TruthOfMeAnd then it comes to me. What I don’t hear is the sound of music. What I don’t hear is the faraway sound of my mother’s sweet, sad violin, the solid sound of my father playing out a melody on the piano over and over, and the sudden silence when I know he is writing it down. All that music that comes out of the night.

I close my eyes.

It is kind of nice to miss something of my mother and father.

I quickly open my eyes, surprised.

I wonder if this is a small truth.

A small truth about me.

The Truth of Me
Patricia MacLachlan

This quiet little story is aimed at upper elementary age kids, but I loved it. I loved Robert, his dog Ellie, his grandma Maddy, the “truths” he discovers about himself and those he loves.

Robert is a regular kid. He even hates being called Robert. And just like all regular kids, there is far more understanding and wisdom beneath the surface than we realize. More reading between the lines than we think they’re capable of. There is also far more grace and forgiveness than we screwed up adults often offer each other.

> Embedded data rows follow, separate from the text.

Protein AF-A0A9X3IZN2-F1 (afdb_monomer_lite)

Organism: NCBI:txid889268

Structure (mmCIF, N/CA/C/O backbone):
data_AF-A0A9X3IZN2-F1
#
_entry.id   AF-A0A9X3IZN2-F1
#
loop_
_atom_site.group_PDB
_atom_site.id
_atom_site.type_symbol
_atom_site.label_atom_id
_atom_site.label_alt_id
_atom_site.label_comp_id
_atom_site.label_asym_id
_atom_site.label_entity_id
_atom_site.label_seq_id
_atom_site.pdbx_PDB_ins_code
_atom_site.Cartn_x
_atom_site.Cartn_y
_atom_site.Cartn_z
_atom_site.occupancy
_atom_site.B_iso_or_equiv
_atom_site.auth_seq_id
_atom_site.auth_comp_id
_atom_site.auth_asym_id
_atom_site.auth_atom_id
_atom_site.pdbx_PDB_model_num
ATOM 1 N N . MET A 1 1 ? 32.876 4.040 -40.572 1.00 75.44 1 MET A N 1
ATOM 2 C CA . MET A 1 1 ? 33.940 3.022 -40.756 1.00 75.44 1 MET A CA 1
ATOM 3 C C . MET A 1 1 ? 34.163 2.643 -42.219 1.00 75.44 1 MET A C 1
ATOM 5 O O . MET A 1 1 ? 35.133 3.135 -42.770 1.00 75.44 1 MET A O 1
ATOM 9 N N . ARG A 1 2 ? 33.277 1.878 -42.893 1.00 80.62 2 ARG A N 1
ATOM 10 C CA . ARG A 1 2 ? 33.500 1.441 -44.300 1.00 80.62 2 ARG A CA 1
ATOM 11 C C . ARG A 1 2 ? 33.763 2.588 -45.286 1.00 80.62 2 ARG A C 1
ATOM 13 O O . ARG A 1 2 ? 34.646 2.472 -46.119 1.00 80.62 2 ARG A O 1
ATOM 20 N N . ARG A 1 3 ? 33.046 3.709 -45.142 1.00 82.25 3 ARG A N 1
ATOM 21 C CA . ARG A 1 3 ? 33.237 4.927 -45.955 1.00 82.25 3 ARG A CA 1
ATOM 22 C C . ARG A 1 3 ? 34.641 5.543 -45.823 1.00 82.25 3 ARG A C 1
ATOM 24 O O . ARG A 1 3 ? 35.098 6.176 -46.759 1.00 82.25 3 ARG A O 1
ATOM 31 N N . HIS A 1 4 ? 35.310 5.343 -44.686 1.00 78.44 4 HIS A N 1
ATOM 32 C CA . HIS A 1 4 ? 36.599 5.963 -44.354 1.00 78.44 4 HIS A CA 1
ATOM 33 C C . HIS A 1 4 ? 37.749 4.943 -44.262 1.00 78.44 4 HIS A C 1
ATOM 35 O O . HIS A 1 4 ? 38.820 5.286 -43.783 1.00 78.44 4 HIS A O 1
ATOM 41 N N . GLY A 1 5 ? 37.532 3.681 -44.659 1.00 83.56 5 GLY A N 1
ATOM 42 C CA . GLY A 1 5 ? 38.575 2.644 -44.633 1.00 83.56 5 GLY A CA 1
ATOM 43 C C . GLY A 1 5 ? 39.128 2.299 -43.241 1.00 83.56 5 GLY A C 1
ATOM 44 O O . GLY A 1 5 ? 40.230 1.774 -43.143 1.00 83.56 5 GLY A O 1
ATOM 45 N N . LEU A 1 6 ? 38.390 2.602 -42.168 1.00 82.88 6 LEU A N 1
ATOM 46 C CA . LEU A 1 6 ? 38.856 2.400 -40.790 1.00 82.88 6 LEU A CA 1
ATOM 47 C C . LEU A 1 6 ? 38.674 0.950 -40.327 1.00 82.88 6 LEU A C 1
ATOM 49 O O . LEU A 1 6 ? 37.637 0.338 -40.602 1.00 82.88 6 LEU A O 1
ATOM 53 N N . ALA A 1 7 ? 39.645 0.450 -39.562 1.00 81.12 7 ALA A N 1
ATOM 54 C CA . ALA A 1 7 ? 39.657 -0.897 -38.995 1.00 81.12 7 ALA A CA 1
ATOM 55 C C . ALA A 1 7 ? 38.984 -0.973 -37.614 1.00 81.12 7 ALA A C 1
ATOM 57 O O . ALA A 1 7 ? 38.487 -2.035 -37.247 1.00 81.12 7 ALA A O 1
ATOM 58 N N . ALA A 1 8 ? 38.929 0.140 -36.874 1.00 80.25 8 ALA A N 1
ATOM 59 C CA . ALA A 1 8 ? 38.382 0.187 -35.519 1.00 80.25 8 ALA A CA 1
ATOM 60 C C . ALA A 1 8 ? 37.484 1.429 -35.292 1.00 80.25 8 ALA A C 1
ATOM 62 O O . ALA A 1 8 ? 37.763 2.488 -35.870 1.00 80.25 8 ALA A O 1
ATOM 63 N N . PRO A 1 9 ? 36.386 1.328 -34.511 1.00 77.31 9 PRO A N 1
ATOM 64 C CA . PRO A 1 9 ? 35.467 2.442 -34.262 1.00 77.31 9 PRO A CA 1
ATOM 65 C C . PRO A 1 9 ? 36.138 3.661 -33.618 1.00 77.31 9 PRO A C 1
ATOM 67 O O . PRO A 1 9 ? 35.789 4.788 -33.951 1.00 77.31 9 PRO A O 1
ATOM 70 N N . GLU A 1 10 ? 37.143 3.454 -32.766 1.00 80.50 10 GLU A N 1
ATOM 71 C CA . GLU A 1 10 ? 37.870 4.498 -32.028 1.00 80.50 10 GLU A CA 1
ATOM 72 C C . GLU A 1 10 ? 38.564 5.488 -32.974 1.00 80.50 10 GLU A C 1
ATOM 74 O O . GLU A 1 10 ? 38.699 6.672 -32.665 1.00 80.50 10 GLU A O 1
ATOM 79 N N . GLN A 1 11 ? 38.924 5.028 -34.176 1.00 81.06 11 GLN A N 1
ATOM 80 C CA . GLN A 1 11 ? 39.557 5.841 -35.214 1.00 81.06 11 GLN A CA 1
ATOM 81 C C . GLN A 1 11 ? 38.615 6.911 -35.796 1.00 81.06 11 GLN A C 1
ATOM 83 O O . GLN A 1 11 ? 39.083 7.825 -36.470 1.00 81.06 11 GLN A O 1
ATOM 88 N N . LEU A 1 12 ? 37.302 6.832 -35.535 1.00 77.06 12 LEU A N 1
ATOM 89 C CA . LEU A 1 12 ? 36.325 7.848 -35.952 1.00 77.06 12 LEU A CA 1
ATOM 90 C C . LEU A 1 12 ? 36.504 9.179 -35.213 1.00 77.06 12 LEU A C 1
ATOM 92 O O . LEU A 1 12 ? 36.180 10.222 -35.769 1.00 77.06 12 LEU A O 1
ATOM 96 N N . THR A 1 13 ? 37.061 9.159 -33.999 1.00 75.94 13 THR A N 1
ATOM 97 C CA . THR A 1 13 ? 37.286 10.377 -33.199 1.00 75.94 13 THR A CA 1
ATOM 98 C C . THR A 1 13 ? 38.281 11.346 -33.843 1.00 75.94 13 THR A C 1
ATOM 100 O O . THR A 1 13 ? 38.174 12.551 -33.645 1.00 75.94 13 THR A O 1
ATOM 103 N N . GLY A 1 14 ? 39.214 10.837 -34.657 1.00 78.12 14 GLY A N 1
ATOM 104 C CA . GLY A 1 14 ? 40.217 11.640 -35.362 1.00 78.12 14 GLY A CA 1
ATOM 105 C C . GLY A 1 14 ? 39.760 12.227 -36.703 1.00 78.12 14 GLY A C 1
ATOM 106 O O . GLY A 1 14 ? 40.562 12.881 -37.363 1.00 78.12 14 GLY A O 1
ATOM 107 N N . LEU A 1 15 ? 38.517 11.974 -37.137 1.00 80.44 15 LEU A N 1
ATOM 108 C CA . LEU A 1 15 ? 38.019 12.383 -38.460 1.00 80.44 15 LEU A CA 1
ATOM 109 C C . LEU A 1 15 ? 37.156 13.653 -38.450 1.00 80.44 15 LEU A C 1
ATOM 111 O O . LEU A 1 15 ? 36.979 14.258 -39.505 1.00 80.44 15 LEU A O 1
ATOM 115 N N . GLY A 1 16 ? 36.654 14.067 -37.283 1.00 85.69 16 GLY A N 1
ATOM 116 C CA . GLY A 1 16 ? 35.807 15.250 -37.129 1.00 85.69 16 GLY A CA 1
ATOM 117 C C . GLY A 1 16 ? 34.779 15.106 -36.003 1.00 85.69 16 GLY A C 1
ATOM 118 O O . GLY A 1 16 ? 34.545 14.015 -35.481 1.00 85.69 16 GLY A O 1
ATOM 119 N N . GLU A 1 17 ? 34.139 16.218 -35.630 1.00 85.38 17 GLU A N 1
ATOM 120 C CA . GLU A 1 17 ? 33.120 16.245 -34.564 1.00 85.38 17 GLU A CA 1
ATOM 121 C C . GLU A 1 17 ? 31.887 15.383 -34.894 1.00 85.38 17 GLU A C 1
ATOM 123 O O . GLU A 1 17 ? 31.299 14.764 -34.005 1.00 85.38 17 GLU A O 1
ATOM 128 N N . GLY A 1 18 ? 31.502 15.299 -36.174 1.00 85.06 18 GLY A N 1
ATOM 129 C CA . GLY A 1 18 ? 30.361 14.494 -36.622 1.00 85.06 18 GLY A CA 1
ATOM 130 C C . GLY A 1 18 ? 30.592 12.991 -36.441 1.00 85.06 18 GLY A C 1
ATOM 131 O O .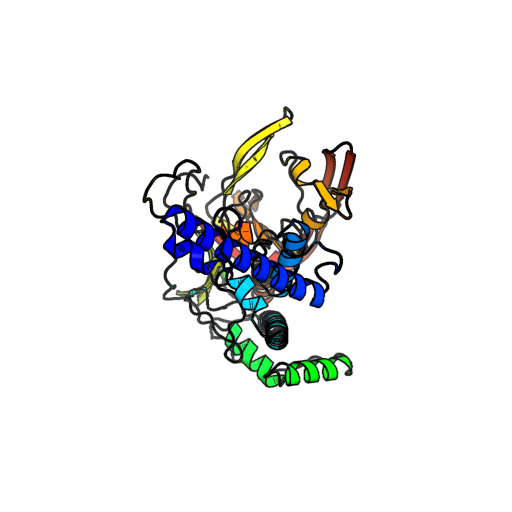 GLY A 1 18 ? 29.732 12.280 -35.919 1.00 85.06 18 GLY A O 1
ATOM 132 N N . GLU A 1 19 ? 31.768 12.506 -36.829 1.00 84.69 19 GLU A N 1
ATOM 133 C CA . GLU A 1 19 ? 32.190 11.115 -36.680 1.00 84.69 19 GLU A CA 1
ATOM 134 C C . GLU A 1 19 ? 32.411 10.733 -35.210 1.00 84.69 19 GLU A C 1
ATOM 136 O O . GLU A 1 19 ? 32.032 9.627 -34.813 1.00 84.69 19 GLU A O 1
ATOM 141 N N . ALA A 1 20 ? 32.941 11.647 -34.389 1.00 84.00 20 ALA A N 1
ATOM 142 C CA . ALA A 1 20 ? 33.055 11.461 -32.942 1.00 84.00 20 ALA A CA 1
ATOM 143 C C . ALA A 1 20 ? 31.675 11.296 -32.279 1.00 84.00 20 ALA A C 1
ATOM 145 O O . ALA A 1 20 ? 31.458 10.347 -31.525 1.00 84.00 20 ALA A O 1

It’s kind of sad. Robert wants to love his parents. He just doesn’t have a lot to go on. It got me wondering about how my kids view me. Do they ever even see my pain, or fear, let alone wonder where it comes from? Do they notice when I’m on the verge of tears? If they do, is it respect or embarrassment, or something else entirely, telling them to turn away and pretend they don’t see? Something tells me they are more aware of my emotions than I give them credit for. They might just understand me better than I do them.

Yesterday I opened a box of Christmas decorations. My favorite ornament is a paper chain my firstborn made me a couple of years ago. On each link in the chain he wrote something he loved or was thankful for about me. There are the usual things you’d expect: “that you make food for us” and “for giving us things that are nice for Christmas.” But how about this one?

“That whether you’re sick, sad, sleepy, or just plain angry, you still love us.”

Those tears I try to hide come spilling out every time I read it. He’s a little boy, and he notices. He sees the sick, the sad, the sleepy, even the angry. Thankfully, he sees the love, too.

Back to the book. The one sentence non-spoiler plot summary: Robert’s mother has always been distant, and in the middle of a somewhat mystical experience with Maddy, he learns why.

Robert’s tenderhearted response in the last two pages had me in tears. I know; there’s a lot of that in this post. I guess another “small truth about me” is that I’m a sucker for sweet little boys. I think I’ll go hug mine now.